# Exercise instructions
Work out how many lines in the entries below contain the string "polymer". Reply with that figure alone.

Stored records
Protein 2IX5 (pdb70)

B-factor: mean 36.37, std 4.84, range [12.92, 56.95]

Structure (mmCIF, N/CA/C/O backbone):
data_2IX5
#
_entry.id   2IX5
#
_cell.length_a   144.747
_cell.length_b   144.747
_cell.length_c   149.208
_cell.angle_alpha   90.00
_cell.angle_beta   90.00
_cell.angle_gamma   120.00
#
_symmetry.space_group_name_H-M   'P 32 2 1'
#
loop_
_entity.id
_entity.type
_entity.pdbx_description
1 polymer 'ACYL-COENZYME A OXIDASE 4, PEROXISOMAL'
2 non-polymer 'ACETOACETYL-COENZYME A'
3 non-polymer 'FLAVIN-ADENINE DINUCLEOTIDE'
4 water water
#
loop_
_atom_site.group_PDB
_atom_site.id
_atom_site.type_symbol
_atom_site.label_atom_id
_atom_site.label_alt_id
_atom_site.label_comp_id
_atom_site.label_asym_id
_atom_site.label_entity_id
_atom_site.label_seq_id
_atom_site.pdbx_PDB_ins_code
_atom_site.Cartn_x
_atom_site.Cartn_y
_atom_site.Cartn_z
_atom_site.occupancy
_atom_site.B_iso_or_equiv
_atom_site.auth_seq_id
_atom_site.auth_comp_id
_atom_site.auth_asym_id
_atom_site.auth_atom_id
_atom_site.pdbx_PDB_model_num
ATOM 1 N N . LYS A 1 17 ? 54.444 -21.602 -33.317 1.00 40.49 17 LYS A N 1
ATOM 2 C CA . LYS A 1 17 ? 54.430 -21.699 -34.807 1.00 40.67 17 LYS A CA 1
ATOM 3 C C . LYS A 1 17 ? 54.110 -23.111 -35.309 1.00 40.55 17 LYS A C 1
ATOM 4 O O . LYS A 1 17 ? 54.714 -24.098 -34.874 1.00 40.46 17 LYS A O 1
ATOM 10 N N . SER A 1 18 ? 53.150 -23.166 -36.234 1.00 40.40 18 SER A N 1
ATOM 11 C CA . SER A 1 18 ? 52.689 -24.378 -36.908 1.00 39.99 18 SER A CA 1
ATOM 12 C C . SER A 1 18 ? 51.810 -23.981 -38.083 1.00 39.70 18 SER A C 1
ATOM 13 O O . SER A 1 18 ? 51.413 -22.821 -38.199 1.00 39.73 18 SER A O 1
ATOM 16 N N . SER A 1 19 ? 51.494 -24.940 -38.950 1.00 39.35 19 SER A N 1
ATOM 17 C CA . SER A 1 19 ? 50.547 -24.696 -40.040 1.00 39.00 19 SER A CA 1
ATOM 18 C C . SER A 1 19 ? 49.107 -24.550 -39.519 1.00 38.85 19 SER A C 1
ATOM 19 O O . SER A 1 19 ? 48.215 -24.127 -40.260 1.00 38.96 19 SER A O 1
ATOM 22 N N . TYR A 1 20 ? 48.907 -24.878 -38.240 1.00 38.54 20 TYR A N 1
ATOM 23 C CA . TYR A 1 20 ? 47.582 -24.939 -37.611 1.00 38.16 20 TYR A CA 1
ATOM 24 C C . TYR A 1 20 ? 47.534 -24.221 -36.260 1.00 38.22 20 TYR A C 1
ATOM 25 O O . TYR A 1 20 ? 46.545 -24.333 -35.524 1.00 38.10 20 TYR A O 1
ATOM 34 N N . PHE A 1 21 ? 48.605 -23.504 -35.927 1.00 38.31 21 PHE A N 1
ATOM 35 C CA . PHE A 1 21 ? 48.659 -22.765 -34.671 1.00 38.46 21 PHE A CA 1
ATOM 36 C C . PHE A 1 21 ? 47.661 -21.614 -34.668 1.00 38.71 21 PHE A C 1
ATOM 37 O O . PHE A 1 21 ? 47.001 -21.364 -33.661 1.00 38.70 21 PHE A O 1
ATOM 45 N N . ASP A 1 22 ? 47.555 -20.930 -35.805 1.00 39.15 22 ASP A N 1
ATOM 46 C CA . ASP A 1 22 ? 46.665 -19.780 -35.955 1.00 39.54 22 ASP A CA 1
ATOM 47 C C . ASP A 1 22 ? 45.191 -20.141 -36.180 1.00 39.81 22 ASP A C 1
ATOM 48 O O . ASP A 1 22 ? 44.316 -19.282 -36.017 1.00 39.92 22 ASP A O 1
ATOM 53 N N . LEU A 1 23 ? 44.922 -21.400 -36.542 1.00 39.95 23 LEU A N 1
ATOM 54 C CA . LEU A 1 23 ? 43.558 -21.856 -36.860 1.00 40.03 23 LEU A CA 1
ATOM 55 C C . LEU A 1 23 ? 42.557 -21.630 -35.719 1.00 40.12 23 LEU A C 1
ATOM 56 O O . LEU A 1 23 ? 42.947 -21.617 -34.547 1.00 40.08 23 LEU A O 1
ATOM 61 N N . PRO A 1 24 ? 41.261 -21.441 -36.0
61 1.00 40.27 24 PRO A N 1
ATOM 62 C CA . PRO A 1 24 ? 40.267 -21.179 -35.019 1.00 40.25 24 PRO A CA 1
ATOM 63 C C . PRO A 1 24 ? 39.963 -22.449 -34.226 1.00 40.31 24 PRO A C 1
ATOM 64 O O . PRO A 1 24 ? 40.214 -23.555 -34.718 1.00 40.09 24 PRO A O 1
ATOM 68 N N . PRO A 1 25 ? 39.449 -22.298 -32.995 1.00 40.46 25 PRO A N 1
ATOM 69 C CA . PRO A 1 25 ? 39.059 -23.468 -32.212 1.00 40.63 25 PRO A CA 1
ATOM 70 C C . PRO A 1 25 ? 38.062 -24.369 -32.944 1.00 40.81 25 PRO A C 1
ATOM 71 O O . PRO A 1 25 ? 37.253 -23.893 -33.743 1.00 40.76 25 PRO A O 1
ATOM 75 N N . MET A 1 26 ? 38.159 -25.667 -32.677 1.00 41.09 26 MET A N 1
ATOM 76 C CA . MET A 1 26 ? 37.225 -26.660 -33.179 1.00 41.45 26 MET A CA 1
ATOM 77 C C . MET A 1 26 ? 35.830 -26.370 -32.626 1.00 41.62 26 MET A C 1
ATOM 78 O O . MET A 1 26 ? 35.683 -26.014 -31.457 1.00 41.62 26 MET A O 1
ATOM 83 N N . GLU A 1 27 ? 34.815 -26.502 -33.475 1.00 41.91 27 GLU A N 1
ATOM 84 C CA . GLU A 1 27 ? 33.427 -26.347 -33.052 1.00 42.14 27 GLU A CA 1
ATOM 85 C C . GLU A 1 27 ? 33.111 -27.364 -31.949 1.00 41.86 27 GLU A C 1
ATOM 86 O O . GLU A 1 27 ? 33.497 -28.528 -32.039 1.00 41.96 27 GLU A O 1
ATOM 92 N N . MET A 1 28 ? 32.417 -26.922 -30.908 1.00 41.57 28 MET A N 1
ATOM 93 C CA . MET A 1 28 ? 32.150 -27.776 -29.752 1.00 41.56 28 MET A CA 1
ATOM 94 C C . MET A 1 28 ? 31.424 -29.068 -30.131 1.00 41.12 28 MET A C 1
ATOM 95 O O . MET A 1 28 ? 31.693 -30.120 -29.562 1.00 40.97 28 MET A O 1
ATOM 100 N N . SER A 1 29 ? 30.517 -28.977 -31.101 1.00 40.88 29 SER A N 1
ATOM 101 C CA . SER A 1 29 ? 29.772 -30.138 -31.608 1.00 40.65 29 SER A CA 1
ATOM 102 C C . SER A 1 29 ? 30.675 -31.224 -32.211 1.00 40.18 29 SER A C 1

# Written response
3